The crosstalk they detected arose from a fundamental process known as glycolysis, by which cells break down glucose to generate energy. Normal cells only switch on glycolysis when they’re starved of oxygen. Cancer cells, on the other hand, keep it on regardless—a phenomenon known as the Warburg effect—because it generates not just energy but also raw materials essential to cell proliferation. Ho, Kaech and their colleagues discovered that the cancer cell’s induction of the Warburg effect coincides with the exhaustion of killer T cells and helper T cells (which orchestrate immune responses). Their study, reported in Cell in 2015, detailed why this is the case.
It turns out that a metabolite generated by glycolysis—phosphoenolpyruvate—is a critical switch for T cell activation. After the immune cell’s surface sensor, the T cell receptor (TCR), has been engaged by a cancer antigen, the glycolytic metabolite induces a flood of calcium into the cell. That influx is critical to the T cell attack.

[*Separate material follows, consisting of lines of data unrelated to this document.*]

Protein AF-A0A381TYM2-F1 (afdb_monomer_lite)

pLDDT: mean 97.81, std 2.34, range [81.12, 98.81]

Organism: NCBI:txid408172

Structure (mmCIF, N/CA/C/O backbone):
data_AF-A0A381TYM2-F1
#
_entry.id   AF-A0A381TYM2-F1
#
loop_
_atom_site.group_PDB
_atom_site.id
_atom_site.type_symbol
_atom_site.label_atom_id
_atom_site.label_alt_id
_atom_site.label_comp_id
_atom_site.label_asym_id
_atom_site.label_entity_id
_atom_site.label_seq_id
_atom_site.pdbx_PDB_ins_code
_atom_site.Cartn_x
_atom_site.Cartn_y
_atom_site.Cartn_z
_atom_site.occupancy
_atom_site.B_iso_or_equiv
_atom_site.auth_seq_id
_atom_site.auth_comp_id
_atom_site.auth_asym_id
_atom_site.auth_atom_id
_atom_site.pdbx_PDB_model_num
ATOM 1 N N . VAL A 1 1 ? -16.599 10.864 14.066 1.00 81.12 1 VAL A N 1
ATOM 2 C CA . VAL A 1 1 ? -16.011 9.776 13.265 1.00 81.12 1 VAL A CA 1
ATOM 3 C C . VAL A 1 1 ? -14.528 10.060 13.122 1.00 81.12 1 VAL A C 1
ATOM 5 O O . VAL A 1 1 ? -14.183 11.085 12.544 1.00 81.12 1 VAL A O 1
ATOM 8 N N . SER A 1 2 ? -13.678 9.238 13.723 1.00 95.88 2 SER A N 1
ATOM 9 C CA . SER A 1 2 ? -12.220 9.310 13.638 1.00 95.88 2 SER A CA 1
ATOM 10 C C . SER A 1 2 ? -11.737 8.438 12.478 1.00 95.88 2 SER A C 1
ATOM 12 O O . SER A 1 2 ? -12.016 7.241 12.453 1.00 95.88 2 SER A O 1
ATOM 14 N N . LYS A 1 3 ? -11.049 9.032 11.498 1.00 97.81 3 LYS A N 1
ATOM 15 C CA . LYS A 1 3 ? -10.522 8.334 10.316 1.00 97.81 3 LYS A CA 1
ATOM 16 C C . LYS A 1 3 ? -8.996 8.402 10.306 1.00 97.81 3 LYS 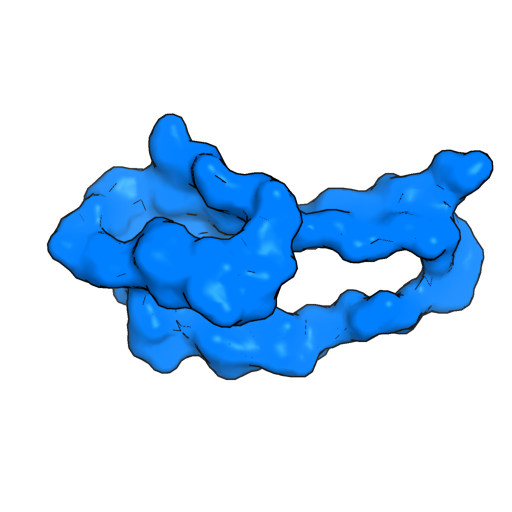A C 1
ATOM 18 O O . LYS A 1 3 ? -8.435 9.482 10.474 1.00 97.81 3 LYS A O 1
ATOM 23 N N . LEU A 1 4 ? -8.353 7.268 10.043 1.00 98.38 4 LEU A N 1
ATOM 24 C CA . LEU A 1 4 ? -6.919 7.146 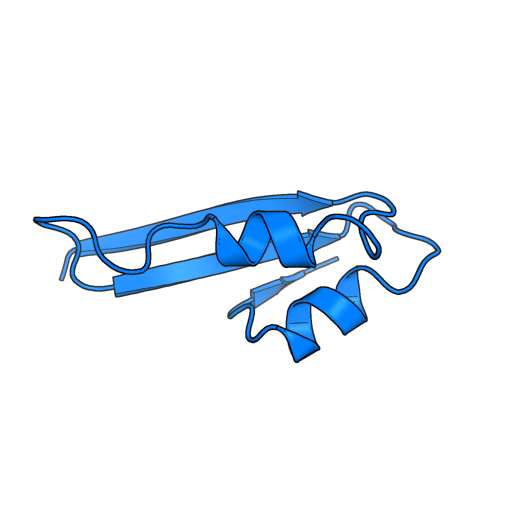9.792 1.00 98.38 4 LEU A CA 1
ATOM 25 C C . LEU A 1 4 ? -6.680 6.793 8.318 1.00 98.38 4 LEU A C 1
ATOM 27 O O . LEU A 1 4 ? -7.309 5.879 7.789 1.00 98.38 4 LEU A O 1
ATOM 31 N N . ILE A 1 5 ? -5.747 7.492 7.673 1.00 98.25 5 ILE A N 1
ATOM 32 C CA . ILE A 1 5 ? -5.221 7.133 6.350 1.00 98.25 5 ILE A CA 1
ATOM 33 C C . ILE A 1 5 ? -3.779 6.663 6.545 1.00 98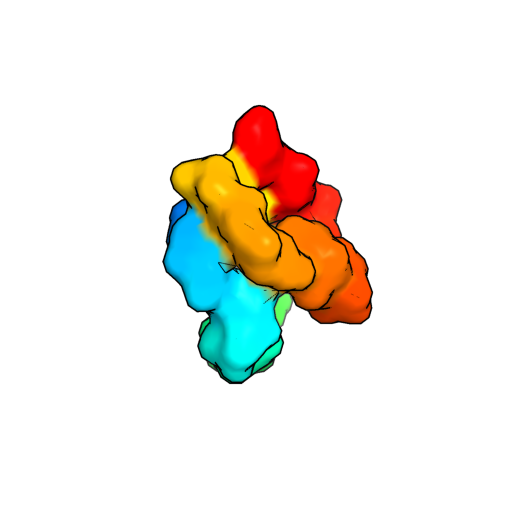.25 5 ILE A C 1
ATOM 35 O O . ILE A 1 5 ? -2.947 7.429 7.035 1.00 98.25 5 ILE A O 1
ATOM 39 N N . ILE A 1 6 ? -3.482 5.426 6.152 1.00 98.38 6 ILE A N 1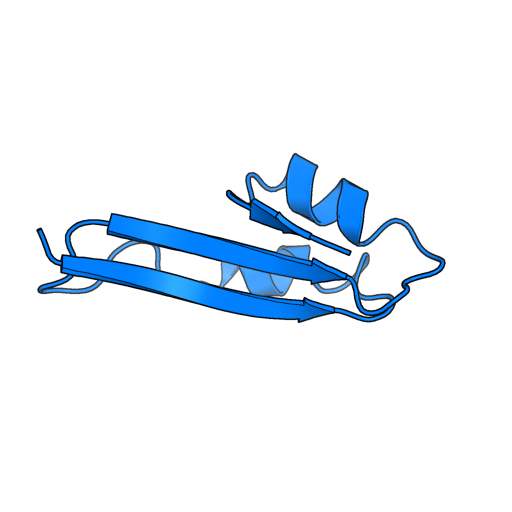
ATOM 40 C CA . ILE A 1 6 ? -2.116 4.895 6.100 1.00 98.38 6 ILE A CA 1
ATOM 41 C C . ILE A 1 6 ? -1.569 5.179 4.703 1.00 98.38 6 ILE A C 1
ATOM 43 O O . ILE A 1 6 ? -2.119 4.696 3.715 1.00 98.38 6 ILE A O 1
ATOM 47 N N . GLN A 1 7 ? -0.512 5.986 4.624 1.00 98.38 7 GLN A N 1
ATOM 48 C CA . GLN A 1 7 ? 0.131 6.343 3.360 1.00 98.38 7 GLN A CA 1
ATOM 49 C C . GLN A 1 7 ? 1.373 5.483 3.145 1.00 98.38 7 GLN A C 1
ATOM 51 O O . GLN A 1 7 ? 2.208 5.386 4.044 1.00 98.38 7 GLN A O 1
ATOM 56 N N . ILE A 1 8 ? 1.494 4.886 1.961 1.00 98.38 8 ILE A N 1
ATOM 57 C CA . ILE A 1 8 ? 2.608 4.013 1.587 1.00 98.38 8 ILE A CA 1
ATOM 58 C C . ILE A 1 8 ? 3.173 4.508 0.252 1.00 98.38 8 ILE A C 1
ATOM 60 O O . ILE A 1 8 ? 2.586 4.242 -0.799 1.00 98.38 8 ILE A O 1
ATOM 64 N N . PRO A 1 9 ? 4.275 5.271 0.276 1.00 98.44 9 PRO A N 1
ATOM 65 C CA . PRO A 1 9 ? 5.049 5.557 -0.921 1.00 98.44 9 PRO A CA 1
ATOM 66 C C . PRO A 1 9 ? 5.689 4.271 -1.439 1.00 98.44 9 PRO A C 1
ATOM 68 O O . PRO A 1 9 ? 6.254 3.506 -0.656 1.00 98.44 9 PRO A O 1
ATOM 71 N N . CYS A 1 10 ? 5.614 4.038 -2.742 1.00 98.56 10 CYS A N 1
ATOM 72 C CA . CYS A 1 10 ? 6.183 2.860 -3.380 1.00 98.56 10 CYS A CA 1
ATOM 73 C C . CYS A 1 10 ? 6.961 3.251 -4.636 1.00 98.56 10 CYS A C 1
ATOM 75 O O . CYS A 1 10 ? 6.470 4.030 -5.447 1.00 98.56 10 CYS A O 1
ATOM 77 N N . LEU A 1 11 ? 8.133 2.643 -4.823 1.00 98.62 11 LEU A N 1
ATOM 78 C CA . LEU A 1 11 ? 8.893 2.673 -6.070 1.00 98.62 11 LEU A CA 1
ATOM 79 C C . LEU A 1 11 ? 9.357 1.249 -6.385 1.00 98.62 11 LEU A C 1
ATOM 81 O O . LEU A 1 11 ? 10.333 0.775 -5.814 1.00 98.62 11 LEU A O 1
ATOM 85 N N . ASN A 1 12 ? 8.679 0.589 -7.319 1.00 98.62 12 ASN A N 1
ATOM 86 C CA . ASN A 1 12 ? 8.948 -0.795 -7.718 1.00 98.62 12 ASN A CA 1
ATOM 87 C C . ASN A 1 12 ? 8.830 -1.831 -6.582 1.00 98.62 12 ASN A C 1
ATOM 89 O O . ASN A 1 12 ? 9.709 -2.669 -6.384 1.00 98.62 12 ASN A O 1
ATOM 93 N N . GLU A 1 13 ? 7.737 -1.766 -5.827 1.00 98.62 13 GLU A N 1
ATOM 94 C CA . GLU A 1 13 ? 7.459 -2.617 -4.664 1.00 98.62 13 GLU A CA 1
ATOM 95 C C . GLU A 1 13 ? 6.440 -3.730 -4.987 1.00 98.62 13 GLU A C 1
ATOM 97 O O . GLU A 1 13 ? 5.814 -4.285 -4.088 1.00 98.62 13 GLU A O 1
ATOM 102 N N . SER A 1 14 ? 6.224 -4.088 -6.260 1.00 98.44 14 SER A N 1
ATOM 103 C CA . SER A 1 14 ? 5.207 -5.091 -6.641 1.00 98.44 14 SER A CA 1
ATOM 104 C C . SER A 1 14 ? 5.371 -6.445 -5.930 1.00 98.44 14 SER A C 1
ATOM 106 O O . SER A 1 14 ? 4.378 -7.114 -5.646 1.00 98.44 14 SER A O 1
ATOM 108 N N . ALA A 1 15 ? 6.605 -6.834 -5.598 1.00 98.44 15 ALA A N 1
ATOM 109 C CA . ALA A 1 15 ? 6.919 -8.099 -4.931 1.00 98.44 15 ALA A CA 1
ATOM 110 C C . ALA A 1 15 ? 6.727 -8.078 -3.400 1.00 98.44 15 ALA A C 1
ATOM 112 O O . ALA A 1 15 ? 6.529 -9.126 -2.790 1.00 98.44 15 ALA A O 1
ATOM 113 N N . THR A 1 16 ? 6.801 -6.906 -2.779 1.00 98.38 16 THR A N 1
ATOM 114 C CA . THR A 1 16 ? 6.916 -6.687 -1.320 1.00 98.38 16 THR A CA 1
ATOM 115 C C . THR A 1 16 ? 5.681 -6.002 -0.738 1.00 98.38 16 THR A C 1
ATOM 117 O O . THR A 1 16 ? 5.315 -6.226 0.421 1.00 98.38 16 THR A O 1
ATOM 120 N N . LEU A 1 17 ? 4.985 -5.202 -1.548 1.00 98.56 17 LEU A N 1
ATOM 121 C CA . LEU A 1 17 ? 3.756 -4.514 -1.174 1.00 98.56 17 LEU A CA 1
ATOM 122 C C . LEU A 1 17 ? 2.672 -5.469 -0.633 1.00 98.56 17 LEU A C 1
ATOM 124 O O . LEU A 1 17 ? 2.061 -5.113 0.375 1.00 98.56 17 LEU A O 1
ATOM 128 N N . PRO A 1 18 ? 2.438 -6.678 -1.191 1.00 98.56 18 PRO A N 1
ATOM 129 C CA . PRO A 1 18 ? 1.458 -7.618 -0.637 1.00 98.56 18 PRO A CA 1
ATOM 130 C C . PRO A 1 18 ? 1.694 -7.981 0.834 1.00 98.56 18 PRO A C 1
ATOM 132 O O . PRO A 1 18 ? 0.753 -7.982 1.629 1.00 98.56 18 PRO A O 1
ATOM 135 N N . GLU A 1 19 ? 2.945 -8.263 1.209 1.00 98.56 19 GLU A N 1
ATOM 136 C CA . GLU A 1 19 ? 3.314 -8.588 2.592 1.00 98.56 19 GLU A CA 1
ATOM 137 C C . GLU A 1 19 ? 3.090 -7.374 3.499 1.00 98.56 19 GLU A C 1
ATOM 139 O O . GLU A 1 19 ? 2.392 -7.470 4.507 1.00 98.56 19 GLU A O 1
ATOM 144 N N . THR A 1 20 ? 3.538 -6.195 3.056 1.00 98.06 20 THR A N 1
ATOM 145 C CA . THR A 1 20 ? 3.319 -4.930 3.774 1.00 98.06 20 THR A CA 1
ATOM 146 C C . THR A 1 20 ? 1.833 -4.667 4.037 1.00 98.06 20 THR A C 1
ATOM 148 O O . THR A 1 20 ? 1.456 -4.301 5.149 1.00 98.06 20 THR A O 1
ATOM 151 N N . LEU A 1 21 ? 0.962 -4.866 3.040 1.00 98.38 21 LEU A N 1
ATOM 152 C CA . LEU A 1 21 ? -0.488 -4.661 3.165 1.00 98.38 21 LEU A CA 1
ATOM 153 C C . LEU A 1 21 ? -1.157 -5.675 4.111 1.00 98.38 21 LEU A C 1
ATOM 155 O O . LEU A 1 21 ? -2.153 -5.343 4.774 1.00 98.38 21 LEU A O 1
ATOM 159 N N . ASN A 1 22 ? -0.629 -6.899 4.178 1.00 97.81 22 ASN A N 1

Trouble is, cancer cells tend to consume most of the glucose in their microenvironment.
“Without glucose,” says Ho, “the TCR still gets stimulated, but there’s only a transient calcium influx. That is not sufficient to induce a T cell response, but it is enough to induce T cell exhaustion.”

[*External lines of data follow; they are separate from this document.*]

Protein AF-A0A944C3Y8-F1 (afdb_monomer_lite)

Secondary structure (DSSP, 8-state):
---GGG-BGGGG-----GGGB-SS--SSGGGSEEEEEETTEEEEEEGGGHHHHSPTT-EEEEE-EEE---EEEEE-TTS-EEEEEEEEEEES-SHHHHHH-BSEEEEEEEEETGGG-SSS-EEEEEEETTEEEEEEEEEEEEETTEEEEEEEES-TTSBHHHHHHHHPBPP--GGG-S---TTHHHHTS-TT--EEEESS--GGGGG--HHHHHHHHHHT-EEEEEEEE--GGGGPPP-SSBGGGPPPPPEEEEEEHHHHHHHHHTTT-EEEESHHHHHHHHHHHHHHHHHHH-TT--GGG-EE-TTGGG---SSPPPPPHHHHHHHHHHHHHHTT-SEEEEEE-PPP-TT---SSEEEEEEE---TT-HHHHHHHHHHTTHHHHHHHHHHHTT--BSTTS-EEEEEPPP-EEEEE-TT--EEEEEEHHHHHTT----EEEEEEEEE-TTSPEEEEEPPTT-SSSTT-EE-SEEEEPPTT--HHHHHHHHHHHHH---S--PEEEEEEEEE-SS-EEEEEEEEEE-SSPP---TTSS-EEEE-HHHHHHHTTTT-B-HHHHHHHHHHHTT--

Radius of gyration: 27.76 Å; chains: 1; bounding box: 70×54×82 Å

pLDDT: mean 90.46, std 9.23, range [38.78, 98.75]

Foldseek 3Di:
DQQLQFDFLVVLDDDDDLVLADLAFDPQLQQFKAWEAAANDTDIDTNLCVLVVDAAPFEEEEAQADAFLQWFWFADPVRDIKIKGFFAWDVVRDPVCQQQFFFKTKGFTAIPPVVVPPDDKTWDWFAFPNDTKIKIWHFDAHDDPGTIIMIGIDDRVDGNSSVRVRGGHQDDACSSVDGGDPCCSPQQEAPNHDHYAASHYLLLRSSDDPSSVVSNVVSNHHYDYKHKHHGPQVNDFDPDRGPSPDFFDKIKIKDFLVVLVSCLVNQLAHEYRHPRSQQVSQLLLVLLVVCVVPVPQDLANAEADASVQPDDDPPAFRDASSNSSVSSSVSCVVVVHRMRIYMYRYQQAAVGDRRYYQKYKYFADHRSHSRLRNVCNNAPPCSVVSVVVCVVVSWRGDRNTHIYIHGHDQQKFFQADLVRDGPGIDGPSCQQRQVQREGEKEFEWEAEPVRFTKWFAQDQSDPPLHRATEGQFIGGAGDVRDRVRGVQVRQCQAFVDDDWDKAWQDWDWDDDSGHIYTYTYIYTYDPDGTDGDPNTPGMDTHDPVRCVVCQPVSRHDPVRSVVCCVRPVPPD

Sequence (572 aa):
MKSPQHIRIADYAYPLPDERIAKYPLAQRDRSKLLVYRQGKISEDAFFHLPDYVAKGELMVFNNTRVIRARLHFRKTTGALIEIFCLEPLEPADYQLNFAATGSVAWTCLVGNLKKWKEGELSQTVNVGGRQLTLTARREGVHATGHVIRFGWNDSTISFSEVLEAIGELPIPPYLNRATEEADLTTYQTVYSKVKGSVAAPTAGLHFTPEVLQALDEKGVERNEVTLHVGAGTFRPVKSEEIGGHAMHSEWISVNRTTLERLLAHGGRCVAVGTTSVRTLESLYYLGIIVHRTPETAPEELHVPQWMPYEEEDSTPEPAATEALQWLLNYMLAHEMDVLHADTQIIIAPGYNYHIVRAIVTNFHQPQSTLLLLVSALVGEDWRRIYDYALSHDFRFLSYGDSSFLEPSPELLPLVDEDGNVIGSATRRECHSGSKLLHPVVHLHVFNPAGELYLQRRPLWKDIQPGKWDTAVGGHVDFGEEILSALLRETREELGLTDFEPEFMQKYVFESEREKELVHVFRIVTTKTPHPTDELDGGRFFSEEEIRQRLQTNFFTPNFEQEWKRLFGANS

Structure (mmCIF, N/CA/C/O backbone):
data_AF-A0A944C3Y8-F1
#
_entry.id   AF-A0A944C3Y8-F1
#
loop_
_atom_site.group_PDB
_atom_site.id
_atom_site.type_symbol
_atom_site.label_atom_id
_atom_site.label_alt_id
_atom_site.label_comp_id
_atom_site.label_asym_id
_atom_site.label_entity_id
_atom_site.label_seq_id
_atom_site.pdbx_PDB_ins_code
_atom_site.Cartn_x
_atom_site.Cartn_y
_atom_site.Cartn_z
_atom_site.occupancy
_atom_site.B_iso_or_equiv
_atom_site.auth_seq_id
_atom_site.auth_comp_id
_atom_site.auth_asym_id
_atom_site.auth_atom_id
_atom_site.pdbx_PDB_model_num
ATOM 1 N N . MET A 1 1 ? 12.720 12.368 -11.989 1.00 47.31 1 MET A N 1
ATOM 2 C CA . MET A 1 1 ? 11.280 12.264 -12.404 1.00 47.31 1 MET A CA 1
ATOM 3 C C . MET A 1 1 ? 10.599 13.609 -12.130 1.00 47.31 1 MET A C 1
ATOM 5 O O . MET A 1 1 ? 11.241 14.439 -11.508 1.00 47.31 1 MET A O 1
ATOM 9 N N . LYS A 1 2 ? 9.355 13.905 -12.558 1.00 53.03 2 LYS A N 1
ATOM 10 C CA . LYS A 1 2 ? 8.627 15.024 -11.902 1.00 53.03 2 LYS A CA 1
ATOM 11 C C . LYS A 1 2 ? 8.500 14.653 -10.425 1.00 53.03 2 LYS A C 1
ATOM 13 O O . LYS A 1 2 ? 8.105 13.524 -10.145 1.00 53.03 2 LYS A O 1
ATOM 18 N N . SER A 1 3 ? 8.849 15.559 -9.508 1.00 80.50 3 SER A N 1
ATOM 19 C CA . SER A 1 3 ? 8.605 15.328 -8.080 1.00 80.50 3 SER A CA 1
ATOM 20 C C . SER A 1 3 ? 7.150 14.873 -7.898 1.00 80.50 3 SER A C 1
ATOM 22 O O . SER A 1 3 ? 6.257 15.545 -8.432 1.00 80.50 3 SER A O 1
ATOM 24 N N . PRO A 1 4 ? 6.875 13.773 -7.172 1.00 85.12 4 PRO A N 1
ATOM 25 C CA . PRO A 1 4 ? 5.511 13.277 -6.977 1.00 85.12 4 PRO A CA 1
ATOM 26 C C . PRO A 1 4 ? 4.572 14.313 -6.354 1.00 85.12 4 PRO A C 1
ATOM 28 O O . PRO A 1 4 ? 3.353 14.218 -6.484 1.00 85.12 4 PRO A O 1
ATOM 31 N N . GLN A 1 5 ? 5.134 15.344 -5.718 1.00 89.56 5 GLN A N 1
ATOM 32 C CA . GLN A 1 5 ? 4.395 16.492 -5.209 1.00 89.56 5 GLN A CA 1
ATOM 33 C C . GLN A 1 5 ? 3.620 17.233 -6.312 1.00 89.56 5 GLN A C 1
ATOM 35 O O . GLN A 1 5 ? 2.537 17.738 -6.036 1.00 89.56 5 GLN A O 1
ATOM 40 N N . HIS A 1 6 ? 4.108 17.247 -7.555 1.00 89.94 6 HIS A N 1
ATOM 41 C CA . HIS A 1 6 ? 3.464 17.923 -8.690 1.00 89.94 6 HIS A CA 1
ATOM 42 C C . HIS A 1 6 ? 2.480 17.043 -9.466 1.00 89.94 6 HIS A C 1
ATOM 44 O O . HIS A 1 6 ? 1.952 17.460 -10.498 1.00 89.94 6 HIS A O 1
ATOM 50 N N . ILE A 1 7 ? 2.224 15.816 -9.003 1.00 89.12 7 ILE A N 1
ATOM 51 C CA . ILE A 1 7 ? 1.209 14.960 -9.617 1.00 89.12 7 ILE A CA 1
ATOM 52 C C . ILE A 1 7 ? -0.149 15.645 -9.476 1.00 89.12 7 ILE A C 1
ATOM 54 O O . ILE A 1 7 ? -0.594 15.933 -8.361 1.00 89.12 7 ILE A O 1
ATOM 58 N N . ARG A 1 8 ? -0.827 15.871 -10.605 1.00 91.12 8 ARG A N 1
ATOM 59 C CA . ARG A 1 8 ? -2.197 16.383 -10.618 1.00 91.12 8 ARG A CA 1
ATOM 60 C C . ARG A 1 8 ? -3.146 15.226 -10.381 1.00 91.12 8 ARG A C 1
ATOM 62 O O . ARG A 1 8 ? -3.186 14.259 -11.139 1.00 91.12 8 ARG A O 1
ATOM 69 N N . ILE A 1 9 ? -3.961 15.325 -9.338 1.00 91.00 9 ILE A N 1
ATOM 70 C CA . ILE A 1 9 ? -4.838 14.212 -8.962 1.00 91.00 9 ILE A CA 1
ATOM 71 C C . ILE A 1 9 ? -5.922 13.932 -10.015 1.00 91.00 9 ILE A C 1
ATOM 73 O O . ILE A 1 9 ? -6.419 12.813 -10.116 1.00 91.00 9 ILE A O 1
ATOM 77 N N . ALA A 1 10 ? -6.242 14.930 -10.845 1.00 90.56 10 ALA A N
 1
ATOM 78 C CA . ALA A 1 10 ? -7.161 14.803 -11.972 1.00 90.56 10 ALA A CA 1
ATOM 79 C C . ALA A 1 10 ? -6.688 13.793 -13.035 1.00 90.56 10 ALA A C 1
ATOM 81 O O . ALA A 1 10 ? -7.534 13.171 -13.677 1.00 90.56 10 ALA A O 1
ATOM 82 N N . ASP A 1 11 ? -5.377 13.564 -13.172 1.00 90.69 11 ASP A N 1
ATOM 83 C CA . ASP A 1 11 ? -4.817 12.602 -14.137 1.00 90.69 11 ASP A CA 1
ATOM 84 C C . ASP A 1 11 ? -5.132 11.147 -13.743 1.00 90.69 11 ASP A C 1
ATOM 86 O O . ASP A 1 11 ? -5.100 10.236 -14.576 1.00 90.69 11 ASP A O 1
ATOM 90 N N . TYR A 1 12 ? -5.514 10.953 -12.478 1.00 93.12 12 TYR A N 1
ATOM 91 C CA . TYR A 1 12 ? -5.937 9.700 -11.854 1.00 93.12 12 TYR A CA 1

Most notably, Ho and his team showed that by engineering T cells to produce phosphoenolpyruvate by breaking down alternative nutrients instead of glucose, they could ameliorate the T cell exhaustion. Injecting those T cells into mice with melanoma shrank tumors and extended the survival of the mice. “This was proof of concept that we can rewire a metabolic pathway in T cells to get them to do their job,” says Ho.
A month after that paper appeared in Cell, Ho arrived in Ludwig Lausanne, starting a research program in his new laboratory that is integral to the Branch-wide effort to develop personalized cell-based cancer immunotherapies (detailed in the 2017 Research Highlights report). Ho still primarily focuses on T cells, with the aim of engineering their metabolism to further boost their activity for such therapies. But he has not forgotten the humble macrophage.
With good reason. Most macrophages in tumors are of the M2 variety that suppresses immune responses, rather than the M1 type that eats cancer cells. “We wanted to understand how tumor cells use their metabolic activity to coopt macrophages,” he says. “Understanding that mechanism might allow us to reprogram those macrophages to improve immunotherapy.”
Soon after opening his lab, Ho was discussing with a student and a postdoc a pair of papers that had come up with conflicting answers on the matter. One concluded that the amino acid glutamine promotes the formation of M1 macrophages, the other that it promotes M2s. This was of special interest to the team because many tumors are highly dependent on glutamine and drugs are currently being developed to block an enzyme, glutaminase, that is involved in its metabolism.
The Nature Immunology paper published by Ho in 2017 resolved the dispute and showed that both papers were right, in a way. It wasn’t so much glutamine itself that determined the fate of the macrophage as the balance between two molecules in the chain of biochemical reactions that process the amino acid.
“The balance between these two metabolites in the cell determines whether the macrophage becomes an M1 type or an M2,” says Ho. If a macrophage is fed glutamine and is prone to making succinate from the amino acid, it becomes an M1 cell in attack mode. If, on the other hand, it is set to make α-ketoglutarate, it turns into an M2. The paper also traced the distinct signaling pathways and patterns of genomic activation that contribute to each of these fates, explaining how and why the ratio of these metabolites in macrophages drives such starkly divergent fates.
“If we can artificially change this balance by providing cell-permeable metabolites or targeting a particular metabolic pathway,” says Ho, “we might be able to guide macrophages in the direction we want.” Such a capability could be invaluable to a variety of immunotherapies, since it is becoming increasingly clear that many of them are compromised by M2-like macrophages and other immunosuppressive cells in tumors.
Ho and his team are now working toward that goal.